Work order>
The reply should hold only the lines from the one with "ATOM 188 O O" to the one with "ATOM 236 N N", both ends kept, exactly as they appear below, without any pictures.

(Data extracted from a collection)
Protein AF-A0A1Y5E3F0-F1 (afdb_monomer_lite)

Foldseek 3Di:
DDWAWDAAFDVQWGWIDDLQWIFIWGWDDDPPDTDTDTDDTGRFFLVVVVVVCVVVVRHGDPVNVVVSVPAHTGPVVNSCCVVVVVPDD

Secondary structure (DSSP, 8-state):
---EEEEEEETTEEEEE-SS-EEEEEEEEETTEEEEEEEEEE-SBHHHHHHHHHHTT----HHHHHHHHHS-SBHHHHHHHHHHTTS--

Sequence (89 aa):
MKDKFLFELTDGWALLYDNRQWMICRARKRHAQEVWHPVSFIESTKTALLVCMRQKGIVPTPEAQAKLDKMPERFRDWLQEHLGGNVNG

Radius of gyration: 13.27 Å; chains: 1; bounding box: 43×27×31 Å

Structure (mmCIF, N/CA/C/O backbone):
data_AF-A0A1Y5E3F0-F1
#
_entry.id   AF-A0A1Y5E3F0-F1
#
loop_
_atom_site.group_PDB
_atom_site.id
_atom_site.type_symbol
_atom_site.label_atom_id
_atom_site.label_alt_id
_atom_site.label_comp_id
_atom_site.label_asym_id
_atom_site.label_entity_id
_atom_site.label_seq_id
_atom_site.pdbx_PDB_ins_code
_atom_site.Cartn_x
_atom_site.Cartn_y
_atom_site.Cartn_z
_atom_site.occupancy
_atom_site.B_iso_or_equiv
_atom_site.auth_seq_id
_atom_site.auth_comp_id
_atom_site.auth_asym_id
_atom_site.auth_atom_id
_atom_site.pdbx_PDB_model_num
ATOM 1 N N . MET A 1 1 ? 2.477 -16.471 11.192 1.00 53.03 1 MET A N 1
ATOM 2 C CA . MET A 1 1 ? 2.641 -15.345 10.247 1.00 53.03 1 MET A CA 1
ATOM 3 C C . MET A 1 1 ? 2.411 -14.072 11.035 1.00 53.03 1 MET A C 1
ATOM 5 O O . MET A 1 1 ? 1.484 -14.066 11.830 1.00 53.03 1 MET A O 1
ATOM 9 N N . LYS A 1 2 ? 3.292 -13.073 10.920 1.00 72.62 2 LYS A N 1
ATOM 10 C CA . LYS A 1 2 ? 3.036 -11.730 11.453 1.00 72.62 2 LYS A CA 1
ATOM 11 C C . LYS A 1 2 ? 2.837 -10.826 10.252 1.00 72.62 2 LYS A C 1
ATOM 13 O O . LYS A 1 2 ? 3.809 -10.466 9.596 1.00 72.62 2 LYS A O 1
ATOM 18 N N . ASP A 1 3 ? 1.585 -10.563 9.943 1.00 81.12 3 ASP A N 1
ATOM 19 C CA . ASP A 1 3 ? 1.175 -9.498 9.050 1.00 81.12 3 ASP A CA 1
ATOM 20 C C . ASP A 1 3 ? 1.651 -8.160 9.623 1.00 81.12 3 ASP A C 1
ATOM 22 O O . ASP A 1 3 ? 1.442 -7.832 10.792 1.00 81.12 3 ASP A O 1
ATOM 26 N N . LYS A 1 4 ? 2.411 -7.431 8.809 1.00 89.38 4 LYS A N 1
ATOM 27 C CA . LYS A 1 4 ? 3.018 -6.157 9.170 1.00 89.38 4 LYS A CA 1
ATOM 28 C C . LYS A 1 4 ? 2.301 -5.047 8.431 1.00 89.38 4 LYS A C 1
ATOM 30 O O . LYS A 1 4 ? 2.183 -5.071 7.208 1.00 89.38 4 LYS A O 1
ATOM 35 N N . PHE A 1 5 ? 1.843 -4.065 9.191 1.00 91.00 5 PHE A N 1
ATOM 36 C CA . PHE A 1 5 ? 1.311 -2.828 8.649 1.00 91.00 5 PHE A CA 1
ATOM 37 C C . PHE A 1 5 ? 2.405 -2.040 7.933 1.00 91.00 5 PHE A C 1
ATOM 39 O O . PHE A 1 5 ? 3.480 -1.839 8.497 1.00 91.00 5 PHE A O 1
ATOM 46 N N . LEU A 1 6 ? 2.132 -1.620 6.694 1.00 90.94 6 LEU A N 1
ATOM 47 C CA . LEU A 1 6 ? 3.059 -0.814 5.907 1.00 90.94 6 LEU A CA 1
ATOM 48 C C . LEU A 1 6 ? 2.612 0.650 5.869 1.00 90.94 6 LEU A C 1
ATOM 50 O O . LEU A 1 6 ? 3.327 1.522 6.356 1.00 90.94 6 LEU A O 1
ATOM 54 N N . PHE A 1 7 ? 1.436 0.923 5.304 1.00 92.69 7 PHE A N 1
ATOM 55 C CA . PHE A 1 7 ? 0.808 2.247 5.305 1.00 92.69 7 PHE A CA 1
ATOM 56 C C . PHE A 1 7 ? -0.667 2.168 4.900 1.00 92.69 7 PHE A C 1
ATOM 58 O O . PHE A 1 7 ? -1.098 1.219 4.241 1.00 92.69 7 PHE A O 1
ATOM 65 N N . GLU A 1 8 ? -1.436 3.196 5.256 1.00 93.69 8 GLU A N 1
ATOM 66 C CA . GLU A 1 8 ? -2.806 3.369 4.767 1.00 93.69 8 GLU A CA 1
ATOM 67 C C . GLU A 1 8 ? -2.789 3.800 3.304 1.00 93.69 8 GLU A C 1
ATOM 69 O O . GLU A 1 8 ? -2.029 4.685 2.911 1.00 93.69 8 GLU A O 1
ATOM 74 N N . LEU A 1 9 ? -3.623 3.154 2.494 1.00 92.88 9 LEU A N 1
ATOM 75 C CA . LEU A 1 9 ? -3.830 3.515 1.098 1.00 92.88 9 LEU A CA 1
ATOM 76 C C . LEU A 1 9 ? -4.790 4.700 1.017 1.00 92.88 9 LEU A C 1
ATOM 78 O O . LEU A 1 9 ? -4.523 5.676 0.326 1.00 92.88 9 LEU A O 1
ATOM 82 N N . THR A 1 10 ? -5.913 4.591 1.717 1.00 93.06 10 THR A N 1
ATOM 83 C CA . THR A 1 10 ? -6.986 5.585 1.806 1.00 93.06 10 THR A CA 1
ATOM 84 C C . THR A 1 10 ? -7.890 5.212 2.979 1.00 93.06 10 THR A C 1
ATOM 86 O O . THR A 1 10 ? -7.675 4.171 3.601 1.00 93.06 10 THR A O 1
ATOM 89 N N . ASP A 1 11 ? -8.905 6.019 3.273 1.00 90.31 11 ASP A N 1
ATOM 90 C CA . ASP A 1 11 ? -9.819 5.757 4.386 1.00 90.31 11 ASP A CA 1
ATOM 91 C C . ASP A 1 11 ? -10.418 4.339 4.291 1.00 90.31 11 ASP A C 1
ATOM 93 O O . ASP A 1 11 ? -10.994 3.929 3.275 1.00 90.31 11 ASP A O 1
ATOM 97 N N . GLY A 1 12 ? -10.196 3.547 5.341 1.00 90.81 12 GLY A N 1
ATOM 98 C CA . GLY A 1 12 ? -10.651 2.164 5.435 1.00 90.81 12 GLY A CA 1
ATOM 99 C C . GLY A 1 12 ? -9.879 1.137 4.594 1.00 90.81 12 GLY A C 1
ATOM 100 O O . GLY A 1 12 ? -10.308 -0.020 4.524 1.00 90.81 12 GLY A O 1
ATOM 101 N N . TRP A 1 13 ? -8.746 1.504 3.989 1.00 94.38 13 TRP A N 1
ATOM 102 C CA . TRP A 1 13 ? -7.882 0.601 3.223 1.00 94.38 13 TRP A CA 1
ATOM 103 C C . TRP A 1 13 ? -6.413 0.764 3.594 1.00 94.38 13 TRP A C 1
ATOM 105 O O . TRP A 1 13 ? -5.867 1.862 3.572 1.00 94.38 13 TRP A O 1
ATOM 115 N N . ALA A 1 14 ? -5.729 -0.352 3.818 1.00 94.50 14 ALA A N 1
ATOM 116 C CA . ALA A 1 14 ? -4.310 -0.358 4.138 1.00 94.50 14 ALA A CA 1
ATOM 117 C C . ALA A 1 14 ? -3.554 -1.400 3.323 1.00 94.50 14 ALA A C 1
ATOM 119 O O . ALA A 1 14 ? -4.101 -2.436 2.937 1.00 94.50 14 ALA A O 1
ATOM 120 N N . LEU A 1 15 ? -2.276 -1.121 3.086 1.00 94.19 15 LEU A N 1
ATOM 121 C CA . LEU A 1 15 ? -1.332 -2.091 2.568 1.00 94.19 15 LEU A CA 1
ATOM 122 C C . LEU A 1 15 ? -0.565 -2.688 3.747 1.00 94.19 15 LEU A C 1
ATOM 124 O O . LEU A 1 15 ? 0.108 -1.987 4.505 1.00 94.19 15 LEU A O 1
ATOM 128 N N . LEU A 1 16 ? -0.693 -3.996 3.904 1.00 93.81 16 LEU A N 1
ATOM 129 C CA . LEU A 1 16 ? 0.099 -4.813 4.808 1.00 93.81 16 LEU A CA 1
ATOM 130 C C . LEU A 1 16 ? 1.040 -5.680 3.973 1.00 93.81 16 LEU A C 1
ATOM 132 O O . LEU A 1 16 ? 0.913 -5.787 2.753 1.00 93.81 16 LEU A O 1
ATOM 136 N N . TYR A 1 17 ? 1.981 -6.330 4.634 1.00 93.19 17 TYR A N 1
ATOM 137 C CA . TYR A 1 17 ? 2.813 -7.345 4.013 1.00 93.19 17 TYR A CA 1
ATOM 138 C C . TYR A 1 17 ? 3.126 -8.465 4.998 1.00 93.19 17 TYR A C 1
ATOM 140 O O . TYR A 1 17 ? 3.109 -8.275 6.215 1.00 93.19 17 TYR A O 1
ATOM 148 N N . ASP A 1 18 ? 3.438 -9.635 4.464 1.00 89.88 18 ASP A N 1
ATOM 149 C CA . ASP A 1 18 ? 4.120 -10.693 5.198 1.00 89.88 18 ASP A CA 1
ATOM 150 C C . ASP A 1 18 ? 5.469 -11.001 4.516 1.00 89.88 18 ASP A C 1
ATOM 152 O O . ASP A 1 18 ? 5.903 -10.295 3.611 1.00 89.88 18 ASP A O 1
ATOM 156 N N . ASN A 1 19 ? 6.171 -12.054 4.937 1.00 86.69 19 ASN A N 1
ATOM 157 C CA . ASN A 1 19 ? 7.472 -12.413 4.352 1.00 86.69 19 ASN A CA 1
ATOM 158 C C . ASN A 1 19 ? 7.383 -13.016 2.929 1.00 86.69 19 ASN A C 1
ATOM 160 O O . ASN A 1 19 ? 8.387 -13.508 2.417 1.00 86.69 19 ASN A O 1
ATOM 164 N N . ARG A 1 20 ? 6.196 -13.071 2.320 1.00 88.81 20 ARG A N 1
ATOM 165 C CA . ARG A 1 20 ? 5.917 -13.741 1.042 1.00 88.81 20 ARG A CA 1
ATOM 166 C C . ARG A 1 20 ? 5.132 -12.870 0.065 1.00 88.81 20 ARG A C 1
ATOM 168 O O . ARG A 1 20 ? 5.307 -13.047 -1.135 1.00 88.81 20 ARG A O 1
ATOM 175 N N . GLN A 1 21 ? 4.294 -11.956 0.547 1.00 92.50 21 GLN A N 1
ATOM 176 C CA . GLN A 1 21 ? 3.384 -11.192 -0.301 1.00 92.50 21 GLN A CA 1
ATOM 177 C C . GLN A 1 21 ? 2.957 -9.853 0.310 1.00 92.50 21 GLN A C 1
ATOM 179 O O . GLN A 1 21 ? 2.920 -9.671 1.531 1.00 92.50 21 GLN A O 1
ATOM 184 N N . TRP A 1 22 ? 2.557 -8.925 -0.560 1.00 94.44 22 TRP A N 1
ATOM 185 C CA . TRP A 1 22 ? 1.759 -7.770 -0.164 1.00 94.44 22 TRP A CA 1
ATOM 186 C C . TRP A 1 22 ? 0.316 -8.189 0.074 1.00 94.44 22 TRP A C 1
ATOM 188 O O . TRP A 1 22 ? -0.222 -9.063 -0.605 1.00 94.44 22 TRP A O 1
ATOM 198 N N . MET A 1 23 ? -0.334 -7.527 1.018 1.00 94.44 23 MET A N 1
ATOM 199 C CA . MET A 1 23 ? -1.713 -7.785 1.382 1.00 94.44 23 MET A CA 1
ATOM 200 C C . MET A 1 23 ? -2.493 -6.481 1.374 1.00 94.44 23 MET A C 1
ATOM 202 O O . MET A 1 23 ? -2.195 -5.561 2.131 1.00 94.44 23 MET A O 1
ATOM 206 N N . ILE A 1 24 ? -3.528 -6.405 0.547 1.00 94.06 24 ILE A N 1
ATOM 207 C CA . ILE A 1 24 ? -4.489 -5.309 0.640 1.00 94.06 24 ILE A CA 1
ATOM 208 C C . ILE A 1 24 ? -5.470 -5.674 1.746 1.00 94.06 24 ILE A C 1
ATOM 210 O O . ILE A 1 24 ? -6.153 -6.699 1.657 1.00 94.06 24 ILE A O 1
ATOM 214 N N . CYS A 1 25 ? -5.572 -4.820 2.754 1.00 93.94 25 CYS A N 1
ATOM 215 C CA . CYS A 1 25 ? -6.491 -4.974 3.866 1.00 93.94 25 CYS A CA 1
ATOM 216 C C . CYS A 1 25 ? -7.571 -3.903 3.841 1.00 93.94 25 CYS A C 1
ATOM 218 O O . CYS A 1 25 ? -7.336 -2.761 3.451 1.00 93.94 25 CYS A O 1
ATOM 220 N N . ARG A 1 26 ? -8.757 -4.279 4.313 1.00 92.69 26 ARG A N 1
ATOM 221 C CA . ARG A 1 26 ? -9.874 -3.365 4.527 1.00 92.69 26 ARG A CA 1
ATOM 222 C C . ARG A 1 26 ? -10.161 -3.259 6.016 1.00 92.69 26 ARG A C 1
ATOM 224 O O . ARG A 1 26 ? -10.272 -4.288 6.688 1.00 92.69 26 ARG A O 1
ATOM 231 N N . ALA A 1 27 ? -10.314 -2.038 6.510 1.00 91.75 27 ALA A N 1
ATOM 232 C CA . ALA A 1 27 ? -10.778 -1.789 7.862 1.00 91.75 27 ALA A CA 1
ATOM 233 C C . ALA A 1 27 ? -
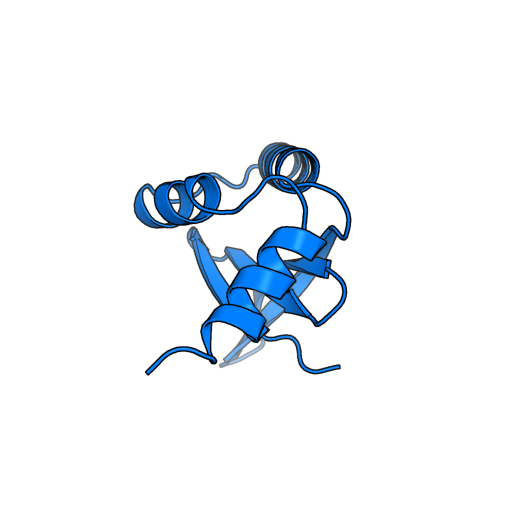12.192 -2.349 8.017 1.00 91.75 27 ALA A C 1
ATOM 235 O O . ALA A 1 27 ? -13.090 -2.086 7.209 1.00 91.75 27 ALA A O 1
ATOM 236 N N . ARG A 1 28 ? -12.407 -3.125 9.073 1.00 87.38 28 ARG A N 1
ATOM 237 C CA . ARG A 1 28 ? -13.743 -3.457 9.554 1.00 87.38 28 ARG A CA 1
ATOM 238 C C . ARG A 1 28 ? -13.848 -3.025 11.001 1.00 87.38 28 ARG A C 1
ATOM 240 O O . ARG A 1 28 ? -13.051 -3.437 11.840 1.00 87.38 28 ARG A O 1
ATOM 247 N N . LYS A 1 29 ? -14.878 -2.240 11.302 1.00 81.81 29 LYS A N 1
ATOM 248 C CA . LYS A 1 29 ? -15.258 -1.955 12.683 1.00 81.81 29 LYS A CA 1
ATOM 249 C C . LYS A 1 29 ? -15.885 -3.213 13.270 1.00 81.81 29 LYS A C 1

Answer for the task>
ATOM 188 O O . TRP A 1 22 ? -0.222 -9.063 -0.605 1.00 94.44 22 TRP A O 1
ATOM 198 N N . MET A 1 23 ? -0.334 -7.527 1.018 1.00 94.44 23 MET A N 1
ATOM 199 C CA . MET A 1 23 ? -1.713 -7.785 1.382 1.00 94.44 23 MET A CA 1
ATOM 200 C C . MET A 1 23 ? -2.493 -6.481 1.374 1.00 94.44 23 MET A C 1
ATOM 202 O O . MET A 1 23 ? -2.195 -5.561 2.131 1.00 94.44 23 MET A O 1
ATOM 206 N N . ILE A 1 24 ? -3.528 -6.405 0.547 1.00 94.06 24 ILE A N 1
ATOM 207 C CA . ILE A 1 24 ? -4.489 -5.309 0.640 1.00 94.06 24 ILE A CA 1
ATOM 208 C C . ILE A 1 24 ? -5.470 -5.674 1.746 1.00 94.06 24 ILE A C 1
ATOM 210 O O . ILE A 1 24 ? -6.153 -6.699 1.657 1.00 94.06 24 ILE A O 1
ATOM 214 N N . CYS A 1 25 ? -5.572 -4.820 2.754 1.00 93.94 25 CYS A N 1
ATOM 215 C CA . CYS A 1 25 ? -6.491 -4.974 3.866 1.00 93.94 25 CYS A CA 1
ATOM 216 C C . CYS A 1 25 ? -7.571 -3.903 3.841 1.00 93.94 25 CYS A C 1
ATOM 218 O O . CYS A 1 25 ? -7.336 -2.761 3.451 1.00 93.94 25 CYS A O 1
ATOM 220 N N . ARG A 1 26 ? -8.757 -4.279 4.313 1.00 92.69 26 ARG A N 1
ATOM 221 C CA . ARG A 1 26 ? -9.874 -3.365 4.527 1.00 92.69 26 ARG A CA 1
ATOM 222 C C . ARG A 1 26 ? -10.161 -3.259 6.016 1.00 92.69 26 ARG A C 1
ATOM 224 O O . ARG A 1 26 ? -10.272 -4.288 6.688 1.00 92.69 26 ARG A O 1
ATOM 231 N N . ALA A 1 27 ? -10.314 -2.038 6.510 1.00 91.75 27 ALA A N 1
ATOM 232 C CA . ALA A 1 27 ? -10.778 -1.789 7.862 1.00 91.75 27 ALA A CA 1
ATOM 233 C C . ALA A 1 27 ? -
12.192 -2.349 8.017 1.00 91.75 27 ALA A C 1
ATOM 235 O O . ALA A 1 27 ? -13.090 -2.086 7.209 1.00 91.75 27 ALA A O 1
ATOM 236 N N . ARG A 1 28 ? -12.407 -3.125 9.073 1.00 87.38 28 ARG A N 1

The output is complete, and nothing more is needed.